#### Instructions for the task:
Search the records below for the word "Regulatory", then return every line where it appears.

#### Records for the exercise:
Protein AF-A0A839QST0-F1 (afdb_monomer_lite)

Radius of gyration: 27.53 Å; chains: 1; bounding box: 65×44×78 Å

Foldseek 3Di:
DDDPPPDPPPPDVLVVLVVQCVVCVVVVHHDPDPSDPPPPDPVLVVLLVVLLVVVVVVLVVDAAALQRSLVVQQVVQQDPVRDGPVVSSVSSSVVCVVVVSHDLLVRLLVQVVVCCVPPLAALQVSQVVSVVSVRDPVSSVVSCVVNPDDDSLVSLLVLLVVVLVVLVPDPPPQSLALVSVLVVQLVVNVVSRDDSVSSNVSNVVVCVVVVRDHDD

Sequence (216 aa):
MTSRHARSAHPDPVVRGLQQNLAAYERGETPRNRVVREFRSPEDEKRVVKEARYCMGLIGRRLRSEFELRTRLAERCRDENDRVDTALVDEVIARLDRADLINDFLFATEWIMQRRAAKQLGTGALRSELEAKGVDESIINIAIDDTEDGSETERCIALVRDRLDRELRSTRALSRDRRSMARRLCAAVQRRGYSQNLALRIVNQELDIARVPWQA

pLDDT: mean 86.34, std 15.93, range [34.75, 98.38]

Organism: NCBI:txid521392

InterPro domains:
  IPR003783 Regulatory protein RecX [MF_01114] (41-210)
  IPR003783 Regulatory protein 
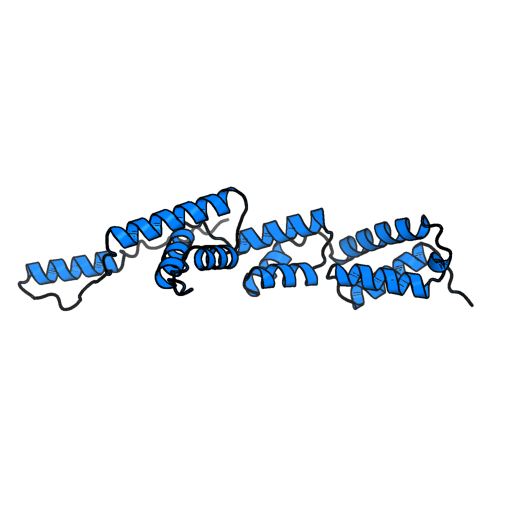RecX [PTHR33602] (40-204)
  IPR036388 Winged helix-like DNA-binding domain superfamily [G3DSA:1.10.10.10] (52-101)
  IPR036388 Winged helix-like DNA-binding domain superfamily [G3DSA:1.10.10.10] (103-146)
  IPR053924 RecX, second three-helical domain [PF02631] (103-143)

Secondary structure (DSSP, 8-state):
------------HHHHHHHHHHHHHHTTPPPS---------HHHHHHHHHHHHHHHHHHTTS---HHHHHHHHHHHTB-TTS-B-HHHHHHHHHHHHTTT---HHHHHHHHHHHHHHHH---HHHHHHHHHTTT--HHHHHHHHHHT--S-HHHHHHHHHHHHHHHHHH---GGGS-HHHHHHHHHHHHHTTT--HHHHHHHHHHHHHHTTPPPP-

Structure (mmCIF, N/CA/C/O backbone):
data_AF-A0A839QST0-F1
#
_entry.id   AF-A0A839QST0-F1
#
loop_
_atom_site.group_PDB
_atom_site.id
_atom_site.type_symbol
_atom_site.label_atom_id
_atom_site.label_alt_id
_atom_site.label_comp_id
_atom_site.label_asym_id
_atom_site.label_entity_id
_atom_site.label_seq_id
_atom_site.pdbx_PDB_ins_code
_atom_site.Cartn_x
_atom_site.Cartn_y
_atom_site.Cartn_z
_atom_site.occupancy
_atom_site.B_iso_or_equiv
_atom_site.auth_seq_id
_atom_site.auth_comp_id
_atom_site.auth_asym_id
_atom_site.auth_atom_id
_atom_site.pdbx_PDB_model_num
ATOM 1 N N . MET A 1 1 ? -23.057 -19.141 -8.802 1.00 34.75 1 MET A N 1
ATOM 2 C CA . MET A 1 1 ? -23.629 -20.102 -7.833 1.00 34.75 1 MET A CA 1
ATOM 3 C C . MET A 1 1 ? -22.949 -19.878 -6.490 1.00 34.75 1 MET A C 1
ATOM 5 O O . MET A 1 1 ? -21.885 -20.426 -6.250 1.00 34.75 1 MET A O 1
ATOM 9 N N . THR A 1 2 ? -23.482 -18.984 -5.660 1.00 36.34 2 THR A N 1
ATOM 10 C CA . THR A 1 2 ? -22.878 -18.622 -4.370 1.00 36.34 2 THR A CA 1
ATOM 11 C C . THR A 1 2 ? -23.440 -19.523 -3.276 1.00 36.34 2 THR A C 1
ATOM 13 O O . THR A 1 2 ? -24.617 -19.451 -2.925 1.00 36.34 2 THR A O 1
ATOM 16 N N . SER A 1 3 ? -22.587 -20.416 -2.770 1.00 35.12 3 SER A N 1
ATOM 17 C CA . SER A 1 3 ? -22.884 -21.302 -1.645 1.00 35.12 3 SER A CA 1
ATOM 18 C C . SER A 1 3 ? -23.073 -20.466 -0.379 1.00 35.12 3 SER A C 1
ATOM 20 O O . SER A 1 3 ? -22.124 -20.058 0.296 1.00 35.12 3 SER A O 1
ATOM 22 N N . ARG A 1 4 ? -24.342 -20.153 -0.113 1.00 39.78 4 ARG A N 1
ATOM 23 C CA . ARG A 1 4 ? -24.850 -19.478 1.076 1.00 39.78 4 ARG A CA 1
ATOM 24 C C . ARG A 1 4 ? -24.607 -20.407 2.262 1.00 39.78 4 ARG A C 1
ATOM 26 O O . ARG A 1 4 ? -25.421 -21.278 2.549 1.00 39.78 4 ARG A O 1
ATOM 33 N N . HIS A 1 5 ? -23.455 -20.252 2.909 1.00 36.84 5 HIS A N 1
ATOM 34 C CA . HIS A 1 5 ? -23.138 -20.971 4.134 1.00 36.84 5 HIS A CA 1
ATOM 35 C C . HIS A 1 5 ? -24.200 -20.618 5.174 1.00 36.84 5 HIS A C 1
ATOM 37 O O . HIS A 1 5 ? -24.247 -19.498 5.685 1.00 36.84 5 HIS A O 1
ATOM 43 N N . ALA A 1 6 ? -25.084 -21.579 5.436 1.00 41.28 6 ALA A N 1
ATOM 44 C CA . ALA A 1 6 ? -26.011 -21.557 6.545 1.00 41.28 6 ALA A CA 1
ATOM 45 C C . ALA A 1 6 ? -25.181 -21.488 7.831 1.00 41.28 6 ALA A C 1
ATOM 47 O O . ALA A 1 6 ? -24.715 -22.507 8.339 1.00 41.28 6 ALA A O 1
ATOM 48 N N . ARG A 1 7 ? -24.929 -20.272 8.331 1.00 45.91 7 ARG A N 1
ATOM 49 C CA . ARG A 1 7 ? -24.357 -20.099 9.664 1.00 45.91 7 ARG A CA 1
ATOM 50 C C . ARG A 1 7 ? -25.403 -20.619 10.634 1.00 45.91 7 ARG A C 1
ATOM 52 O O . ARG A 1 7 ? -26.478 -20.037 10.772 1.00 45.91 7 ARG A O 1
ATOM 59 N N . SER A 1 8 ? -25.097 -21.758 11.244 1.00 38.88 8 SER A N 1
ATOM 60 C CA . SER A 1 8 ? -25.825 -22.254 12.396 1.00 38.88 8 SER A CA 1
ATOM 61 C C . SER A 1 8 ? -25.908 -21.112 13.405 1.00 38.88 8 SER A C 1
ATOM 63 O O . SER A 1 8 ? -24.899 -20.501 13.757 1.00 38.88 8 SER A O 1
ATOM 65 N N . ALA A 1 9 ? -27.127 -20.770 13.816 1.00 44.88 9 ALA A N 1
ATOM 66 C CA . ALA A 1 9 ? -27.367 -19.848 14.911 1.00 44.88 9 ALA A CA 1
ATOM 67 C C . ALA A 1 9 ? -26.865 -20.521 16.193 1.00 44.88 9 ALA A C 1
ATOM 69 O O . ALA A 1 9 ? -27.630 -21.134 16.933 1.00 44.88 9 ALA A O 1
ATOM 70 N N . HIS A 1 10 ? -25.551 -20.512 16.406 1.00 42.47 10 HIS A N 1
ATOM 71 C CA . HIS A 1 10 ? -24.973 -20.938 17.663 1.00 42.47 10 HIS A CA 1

#### The answer:
  IPR003783 Regulatory protein RecX [MF_01114] (41-210)
  IPR003783 Regulatory protein 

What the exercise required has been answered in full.